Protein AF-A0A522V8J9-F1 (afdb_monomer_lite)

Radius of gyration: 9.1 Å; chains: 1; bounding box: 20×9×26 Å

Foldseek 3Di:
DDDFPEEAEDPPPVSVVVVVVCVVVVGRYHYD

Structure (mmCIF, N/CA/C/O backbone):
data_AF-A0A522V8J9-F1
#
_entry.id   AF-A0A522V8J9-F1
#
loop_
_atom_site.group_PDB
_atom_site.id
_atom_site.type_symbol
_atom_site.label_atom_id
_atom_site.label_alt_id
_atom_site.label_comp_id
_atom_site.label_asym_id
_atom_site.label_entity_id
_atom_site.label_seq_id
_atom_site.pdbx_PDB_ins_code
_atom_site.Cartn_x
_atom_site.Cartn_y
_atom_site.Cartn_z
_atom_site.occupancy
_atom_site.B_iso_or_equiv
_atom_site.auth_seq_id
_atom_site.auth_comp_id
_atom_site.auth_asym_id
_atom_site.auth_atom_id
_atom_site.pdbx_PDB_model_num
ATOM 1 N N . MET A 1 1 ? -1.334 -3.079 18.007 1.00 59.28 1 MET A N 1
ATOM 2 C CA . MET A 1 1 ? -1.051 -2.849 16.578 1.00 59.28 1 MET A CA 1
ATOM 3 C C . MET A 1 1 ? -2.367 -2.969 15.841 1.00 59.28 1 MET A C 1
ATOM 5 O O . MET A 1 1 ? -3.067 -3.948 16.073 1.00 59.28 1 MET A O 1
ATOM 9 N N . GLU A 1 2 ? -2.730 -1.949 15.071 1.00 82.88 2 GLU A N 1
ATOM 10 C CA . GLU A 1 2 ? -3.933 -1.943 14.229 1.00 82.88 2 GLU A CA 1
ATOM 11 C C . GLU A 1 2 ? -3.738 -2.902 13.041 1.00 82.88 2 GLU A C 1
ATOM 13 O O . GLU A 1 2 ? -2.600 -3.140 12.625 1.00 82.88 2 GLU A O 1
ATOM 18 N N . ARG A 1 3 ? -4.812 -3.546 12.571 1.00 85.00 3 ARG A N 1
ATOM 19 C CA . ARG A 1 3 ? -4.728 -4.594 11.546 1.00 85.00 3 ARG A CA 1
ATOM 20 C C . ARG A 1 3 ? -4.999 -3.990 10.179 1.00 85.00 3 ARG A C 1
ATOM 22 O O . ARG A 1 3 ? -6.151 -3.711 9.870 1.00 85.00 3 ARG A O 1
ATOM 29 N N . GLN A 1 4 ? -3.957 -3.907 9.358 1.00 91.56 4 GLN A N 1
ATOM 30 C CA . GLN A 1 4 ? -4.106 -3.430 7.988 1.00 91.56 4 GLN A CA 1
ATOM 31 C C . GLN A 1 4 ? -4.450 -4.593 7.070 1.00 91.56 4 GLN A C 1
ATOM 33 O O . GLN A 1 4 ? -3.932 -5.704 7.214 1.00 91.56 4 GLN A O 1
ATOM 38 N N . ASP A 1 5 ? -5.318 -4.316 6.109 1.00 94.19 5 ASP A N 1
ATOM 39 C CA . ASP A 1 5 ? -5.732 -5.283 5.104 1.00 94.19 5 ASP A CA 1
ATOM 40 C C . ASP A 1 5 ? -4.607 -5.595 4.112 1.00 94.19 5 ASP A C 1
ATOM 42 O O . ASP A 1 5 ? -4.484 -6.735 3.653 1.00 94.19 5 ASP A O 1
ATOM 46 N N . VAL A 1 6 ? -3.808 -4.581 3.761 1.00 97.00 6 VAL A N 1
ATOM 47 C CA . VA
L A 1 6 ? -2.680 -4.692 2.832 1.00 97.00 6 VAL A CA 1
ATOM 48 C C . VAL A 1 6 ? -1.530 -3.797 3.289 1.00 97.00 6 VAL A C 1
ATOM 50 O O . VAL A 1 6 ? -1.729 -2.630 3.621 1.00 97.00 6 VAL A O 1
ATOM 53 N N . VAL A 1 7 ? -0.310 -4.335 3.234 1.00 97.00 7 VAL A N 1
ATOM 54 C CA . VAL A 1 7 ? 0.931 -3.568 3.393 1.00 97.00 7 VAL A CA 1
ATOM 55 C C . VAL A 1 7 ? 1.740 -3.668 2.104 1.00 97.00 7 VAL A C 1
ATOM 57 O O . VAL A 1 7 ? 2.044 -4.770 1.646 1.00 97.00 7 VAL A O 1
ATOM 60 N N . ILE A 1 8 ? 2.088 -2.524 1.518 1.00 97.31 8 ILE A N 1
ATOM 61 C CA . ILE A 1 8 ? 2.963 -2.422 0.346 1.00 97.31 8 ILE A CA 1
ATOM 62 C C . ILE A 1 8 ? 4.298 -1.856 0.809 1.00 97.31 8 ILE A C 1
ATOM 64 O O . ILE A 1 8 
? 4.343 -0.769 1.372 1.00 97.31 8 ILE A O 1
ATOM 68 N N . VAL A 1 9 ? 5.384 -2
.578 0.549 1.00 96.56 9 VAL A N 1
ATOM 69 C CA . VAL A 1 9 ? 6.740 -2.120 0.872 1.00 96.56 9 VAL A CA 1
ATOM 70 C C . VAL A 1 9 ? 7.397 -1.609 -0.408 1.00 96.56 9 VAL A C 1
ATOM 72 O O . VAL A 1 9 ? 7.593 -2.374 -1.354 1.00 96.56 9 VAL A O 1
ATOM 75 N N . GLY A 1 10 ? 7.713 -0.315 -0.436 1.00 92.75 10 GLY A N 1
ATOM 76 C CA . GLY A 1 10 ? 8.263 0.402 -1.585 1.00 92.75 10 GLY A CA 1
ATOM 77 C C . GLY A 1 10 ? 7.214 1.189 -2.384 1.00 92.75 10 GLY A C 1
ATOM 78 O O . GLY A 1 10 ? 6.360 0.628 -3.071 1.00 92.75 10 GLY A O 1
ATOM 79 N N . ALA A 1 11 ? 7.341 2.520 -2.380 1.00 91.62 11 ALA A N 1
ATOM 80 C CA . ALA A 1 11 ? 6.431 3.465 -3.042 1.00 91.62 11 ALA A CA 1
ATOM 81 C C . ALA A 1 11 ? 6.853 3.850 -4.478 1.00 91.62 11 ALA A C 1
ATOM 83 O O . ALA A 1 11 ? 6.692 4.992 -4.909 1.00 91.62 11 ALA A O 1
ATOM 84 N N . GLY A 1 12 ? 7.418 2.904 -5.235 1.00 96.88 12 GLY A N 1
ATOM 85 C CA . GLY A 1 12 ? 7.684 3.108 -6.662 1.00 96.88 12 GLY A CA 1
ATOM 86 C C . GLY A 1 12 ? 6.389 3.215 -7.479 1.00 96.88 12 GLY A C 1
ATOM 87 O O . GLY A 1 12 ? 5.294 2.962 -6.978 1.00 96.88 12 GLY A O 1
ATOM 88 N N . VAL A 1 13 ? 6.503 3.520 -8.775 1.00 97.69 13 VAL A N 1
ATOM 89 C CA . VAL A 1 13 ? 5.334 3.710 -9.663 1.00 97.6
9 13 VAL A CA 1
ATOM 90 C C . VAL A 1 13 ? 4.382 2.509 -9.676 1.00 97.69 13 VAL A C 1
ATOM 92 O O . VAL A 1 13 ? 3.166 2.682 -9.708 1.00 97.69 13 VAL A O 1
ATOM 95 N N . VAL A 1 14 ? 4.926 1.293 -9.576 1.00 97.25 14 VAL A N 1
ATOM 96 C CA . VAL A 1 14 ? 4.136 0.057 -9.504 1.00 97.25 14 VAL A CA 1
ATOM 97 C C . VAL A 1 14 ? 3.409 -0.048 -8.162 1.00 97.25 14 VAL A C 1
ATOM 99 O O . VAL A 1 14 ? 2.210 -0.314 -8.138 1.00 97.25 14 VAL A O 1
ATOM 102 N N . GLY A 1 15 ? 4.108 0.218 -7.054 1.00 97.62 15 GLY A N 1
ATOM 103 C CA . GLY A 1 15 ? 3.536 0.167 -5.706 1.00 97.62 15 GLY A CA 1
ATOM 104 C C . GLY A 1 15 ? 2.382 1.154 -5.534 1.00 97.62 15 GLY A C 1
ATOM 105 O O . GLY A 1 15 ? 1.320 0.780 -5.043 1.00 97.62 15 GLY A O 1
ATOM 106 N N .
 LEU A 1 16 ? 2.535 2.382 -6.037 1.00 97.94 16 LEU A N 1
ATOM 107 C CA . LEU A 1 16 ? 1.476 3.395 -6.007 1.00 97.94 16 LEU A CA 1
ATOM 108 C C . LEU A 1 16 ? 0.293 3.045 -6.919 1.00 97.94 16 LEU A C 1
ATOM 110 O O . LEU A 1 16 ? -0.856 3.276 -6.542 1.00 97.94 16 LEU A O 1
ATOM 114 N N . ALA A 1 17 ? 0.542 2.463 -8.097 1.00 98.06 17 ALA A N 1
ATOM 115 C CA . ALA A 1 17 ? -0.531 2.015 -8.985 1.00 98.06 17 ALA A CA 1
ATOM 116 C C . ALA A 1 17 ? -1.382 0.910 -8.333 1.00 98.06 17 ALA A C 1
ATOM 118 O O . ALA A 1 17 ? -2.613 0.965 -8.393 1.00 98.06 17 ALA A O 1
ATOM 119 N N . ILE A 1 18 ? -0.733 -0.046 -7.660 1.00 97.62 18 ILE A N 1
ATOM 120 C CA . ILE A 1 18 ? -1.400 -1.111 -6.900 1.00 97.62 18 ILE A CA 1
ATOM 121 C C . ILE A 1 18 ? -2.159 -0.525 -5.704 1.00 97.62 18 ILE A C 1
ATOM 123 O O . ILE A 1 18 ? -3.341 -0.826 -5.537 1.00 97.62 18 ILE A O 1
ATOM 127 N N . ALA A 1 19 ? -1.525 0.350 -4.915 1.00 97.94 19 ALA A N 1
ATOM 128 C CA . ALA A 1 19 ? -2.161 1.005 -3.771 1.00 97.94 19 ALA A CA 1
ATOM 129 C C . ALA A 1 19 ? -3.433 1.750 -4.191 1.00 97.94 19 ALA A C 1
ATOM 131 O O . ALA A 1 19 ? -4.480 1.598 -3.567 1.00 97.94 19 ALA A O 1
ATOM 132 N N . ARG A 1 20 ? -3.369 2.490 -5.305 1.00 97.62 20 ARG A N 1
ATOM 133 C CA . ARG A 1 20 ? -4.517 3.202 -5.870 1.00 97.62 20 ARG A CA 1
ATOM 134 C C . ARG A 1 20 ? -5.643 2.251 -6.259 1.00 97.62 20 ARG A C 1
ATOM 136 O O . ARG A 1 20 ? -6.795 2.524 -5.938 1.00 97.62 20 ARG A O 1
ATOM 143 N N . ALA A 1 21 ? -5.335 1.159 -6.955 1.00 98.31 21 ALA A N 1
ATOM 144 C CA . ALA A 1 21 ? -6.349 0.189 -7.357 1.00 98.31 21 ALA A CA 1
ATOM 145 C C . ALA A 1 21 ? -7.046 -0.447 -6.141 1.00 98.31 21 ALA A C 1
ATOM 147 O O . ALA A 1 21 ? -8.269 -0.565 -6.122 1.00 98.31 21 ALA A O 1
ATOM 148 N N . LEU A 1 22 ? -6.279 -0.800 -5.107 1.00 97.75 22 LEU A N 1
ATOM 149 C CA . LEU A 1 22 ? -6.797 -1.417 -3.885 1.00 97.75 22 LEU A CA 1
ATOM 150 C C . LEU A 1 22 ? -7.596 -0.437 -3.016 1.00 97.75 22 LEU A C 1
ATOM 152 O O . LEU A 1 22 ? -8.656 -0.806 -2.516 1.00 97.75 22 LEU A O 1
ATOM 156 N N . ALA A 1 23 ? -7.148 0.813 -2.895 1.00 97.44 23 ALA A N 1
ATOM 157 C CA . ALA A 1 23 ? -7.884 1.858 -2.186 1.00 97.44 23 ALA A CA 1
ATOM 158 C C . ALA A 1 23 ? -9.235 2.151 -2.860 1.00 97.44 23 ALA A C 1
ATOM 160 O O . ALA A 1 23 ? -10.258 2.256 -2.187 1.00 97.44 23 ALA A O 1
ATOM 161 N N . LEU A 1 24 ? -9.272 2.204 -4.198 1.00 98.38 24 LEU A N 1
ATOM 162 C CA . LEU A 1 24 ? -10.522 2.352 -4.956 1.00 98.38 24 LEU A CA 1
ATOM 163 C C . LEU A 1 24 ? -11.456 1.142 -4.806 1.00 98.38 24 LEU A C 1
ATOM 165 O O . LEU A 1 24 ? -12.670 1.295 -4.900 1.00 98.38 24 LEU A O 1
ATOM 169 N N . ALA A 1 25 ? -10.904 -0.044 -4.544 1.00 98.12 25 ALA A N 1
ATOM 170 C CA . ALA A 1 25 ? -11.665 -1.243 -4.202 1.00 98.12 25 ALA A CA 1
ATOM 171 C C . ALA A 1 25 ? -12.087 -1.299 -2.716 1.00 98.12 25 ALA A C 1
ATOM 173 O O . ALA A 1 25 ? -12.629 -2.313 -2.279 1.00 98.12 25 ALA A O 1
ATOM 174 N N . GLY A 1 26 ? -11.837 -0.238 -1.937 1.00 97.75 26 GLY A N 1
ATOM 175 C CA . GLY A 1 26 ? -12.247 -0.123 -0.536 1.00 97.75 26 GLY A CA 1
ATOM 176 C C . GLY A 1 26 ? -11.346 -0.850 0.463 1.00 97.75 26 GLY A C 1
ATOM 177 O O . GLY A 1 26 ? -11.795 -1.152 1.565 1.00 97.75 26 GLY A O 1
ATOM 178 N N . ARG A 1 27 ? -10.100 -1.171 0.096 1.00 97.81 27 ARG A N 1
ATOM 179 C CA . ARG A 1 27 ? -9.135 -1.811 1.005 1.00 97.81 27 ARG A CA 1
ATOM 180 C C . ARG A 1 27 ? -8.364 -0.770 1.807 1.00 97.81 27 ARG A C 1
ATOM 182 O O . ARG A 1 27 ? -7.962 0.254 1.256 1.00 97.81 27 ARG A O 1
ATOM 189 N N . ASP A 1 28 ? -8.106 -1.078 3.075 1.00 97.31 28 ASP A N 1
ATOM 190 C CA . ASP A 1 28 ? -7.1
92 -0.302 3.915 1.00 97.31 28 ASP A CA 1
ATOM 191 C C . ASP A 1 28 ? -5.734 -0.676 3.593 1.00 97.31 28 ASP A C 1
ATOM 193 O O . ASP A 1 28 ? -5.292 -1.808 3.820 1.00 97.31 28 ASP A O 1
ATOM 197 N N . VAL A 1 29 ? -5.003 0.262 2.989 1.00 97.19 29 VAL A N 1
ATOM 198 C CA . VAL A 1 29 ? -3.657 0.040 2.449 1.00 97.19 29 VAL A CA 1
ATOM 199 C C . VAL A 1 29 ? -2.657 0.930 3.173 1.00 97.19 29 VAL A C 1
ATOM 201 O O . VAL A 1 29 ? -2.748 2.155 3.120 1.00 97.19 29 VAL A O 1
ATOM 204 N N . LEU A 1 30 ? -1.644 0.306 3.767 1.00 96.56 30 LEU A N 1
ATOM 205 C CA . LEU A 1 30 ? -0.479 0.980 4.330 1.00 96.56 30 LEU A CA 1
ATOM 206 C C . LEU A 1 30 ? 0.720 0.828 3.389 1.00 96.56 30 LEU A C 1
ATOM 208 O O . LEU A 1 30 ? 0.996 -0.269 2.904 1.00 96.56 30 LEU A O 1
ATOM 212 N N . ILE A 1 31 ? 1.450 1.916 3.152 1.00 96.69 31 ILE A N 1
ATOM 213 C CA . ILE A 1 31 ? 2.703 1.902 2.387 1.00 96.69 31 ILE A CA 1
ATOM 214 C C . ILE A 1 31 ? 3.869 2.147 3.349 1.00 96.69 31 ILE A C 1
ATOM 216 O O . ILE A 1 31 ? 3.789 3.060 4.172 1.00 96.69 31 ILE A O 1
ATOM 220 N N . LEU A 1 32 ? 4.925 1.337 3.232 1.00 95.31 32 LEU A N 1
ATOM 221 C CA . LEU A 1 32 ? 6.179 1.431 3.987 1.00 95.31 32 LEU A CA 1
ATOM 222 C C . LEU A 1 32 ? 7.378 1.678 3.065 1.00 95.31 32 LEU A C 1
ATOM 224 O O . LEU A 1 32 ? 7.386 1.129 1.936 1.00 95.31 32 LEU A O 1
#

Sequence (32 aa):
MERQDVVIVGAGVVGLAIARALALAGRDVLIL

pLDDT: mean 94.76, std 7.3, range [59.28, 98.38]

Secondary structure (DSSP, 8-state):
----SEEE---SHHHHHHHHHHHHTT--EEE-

------------------------------

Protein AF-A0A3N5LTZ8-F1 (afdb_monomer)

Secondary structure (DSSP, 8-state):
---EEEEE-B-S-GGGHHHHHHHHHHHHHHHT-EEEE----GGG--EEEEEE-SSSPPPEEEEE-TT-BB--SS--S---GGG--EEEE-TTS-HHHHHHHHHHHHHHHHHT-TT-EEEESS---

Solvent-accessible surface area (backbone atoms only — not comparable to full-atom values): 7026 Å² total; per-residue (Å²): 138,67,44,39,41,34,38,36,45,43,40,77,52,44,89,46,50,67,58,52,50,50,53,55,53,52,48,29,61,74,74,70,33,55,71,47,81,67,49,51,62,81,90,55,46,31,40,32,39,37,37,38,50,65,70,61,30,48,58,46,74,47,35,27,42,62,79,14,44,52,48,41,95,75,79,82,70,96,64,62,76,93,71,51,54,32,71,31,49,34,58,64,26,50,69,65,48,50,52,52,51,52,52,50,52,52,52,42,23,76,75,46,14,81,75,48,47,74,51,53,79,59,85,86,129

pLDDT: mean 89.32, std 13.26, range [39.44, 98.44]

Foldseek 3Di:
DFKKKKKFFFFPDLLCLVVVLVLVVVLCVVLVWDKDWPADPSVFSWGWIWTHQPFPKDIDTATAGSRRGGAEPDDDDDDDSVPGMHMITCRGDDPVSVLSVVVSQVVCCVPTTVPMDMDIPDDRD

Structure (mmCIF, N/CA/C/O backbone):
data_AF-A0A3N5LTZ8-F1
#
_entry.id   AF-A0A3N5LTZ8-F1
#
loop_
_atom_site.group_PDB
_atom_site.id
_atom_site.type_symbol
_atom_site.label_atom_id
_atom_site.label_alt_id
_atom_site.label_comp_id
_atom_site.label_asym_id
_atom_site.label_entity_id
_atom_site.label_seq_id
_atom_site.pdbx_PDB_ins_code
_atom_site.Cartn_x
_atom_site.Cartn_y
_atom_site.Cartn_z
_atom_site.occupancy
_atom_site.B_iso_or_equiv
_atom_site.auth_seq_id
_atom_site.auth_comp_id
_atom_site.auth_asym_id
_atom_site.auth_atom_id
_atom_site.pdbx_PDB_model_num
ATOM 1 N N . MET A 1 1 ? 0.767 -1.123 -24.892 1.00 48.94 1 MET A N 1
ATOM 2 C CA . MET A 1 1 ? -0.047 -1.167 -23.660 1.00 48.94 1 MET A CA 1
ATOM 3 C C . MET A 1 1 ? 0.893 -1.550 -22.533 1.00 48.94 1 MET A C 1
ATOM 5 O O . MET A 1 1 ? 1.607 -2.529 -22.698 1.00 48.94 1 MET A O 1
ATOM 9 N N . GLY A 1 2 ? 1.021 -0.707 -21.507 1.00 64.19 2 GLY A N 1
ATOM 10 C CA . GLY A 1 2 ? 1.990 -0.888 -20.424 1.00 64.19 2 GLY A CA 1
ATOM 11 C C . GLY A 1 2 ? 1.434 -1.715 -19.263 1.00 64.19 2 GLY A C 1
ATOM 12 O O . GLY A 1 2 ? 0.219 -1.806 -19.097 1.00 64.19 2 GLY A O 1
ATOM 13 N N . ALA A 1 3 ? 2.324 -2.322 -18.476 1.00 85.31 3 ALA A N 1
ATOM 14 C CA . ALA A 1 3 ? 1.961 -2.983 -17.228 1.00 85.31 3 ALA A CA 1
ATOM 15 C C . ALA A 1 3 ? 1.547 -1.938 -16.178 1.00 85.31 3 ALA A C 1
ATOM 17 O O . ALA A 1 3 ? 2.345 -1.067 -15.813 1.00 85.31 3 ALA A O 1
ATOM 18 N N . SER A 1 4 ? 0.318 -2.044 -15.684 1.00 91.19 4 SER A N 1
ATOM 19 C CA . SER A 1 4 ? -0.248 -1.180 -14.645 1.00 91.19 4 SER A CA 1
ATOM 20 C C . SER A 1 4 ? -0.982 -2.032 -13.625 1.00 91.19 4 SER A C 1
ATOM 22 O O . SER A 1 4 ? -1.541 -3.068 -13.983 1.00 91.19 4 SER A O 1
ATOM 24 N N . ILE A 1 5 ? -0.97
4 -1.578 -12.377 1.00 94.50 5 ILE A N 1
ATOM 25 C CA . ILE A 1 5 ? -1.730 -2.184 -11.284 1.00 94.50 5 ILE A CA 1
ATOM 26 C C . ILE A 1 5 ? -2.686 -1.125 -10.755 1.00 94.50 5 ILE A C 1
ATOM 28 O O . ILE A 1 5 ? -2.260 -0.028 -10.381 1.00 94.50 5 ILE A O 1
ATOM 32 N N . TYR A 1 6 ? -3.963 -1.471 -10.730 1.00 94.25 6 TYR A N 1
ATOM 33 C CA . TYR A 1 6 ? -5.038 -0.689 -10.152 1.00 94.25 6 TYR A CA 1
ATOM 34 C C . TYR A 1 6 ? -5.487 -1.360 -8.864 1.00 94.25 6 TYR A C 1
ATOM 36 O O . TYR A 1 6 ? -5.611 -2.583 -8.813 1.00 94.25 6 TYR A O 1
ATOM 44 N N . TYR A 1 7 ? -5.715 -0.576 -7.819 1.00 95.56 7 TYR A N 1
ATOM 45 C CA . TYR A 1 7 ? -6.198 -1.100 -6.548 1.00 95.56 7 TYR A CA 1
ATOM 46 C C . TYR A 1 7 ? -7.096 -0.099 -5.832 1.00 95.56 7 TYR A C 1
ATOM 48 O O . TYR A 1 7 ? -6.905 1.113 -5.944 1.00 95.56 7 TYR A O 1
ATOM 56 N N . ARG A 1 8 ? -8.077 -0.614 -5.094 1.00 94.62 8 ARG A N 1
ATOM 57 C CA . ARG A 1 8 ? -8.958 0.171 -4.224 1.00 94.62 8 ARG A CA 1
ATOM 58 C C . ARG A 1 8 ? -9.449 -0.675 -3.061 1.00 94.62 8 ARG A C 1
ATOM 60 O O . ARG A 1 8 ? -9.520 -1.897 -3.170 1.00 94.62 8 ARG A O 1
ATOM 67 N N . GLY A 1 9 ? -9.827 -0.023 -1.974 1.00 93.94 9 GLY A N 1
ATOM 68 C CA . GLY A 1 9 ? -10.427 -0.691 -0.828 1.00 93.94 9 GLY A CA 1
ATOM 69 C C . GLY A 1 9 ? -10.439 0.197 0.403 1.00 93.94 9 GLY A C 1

------------------------------

__ACTION ITEM__
From the records above, retype only the lines starting at the line that contains "ATOM 5 O O . MET A 1 1 ? 1.607" and ending at the line that contains "ATOM 19 C CA . SER", both included.

__TASK ANSWER__
ATOM 5 O O . MET A 1 1 ? 1.607 -2.529 -22.698 1.00 48.94 1 MET A O 1
ATOM 9 N N . GLY A 1 2 ? 1.021 -0.707 -21.507 1.00 64.19 2 GLY A N 1
ATOM 10 C CA . GLY A 1 2 ? 1.990 -0.888 -20.424 1.00 64.19 2 GLY A CA 1
ATOM 11 C C . GLY A 1 2 ? 1.434 -1.715 -19.263 1.00 64.19 2 GLY A C 1
ATOM 12 O O . GLY A 1 2 ? 0.219 -1.806 -19.097 1.00 64.19 2 GLY A O 1
ATOM 13 N N . ALA A 1 3 ? 2.324 -2.322 -18.476 1.00 85.31 3 ALA A N 1
ATOM 14 C CA . ALA A 1 3 ? 1.961 -2.983 -17.228 1.00 85.31 3 ALA A CA 1
ATOM 15 C C . ALA A 1 3 ? 1.547 -1.938 -16.178 1.00 85.31 3 ALA A C 1
ATOM 17 O O . ALA A 1 3 ? 2.345 -1.067 -15.813 1.00 85.31 3 ALA A O 1
ATOM 18 N N . SER A 1 4 ? 0.318 -2.044 -15.684 1.00 91.19 4 SER A N 1
ATOM 19 C CA . SER A 1 4 ? -0.248 -1.180 -14.645 1.00 91.19 4 SER A CA 1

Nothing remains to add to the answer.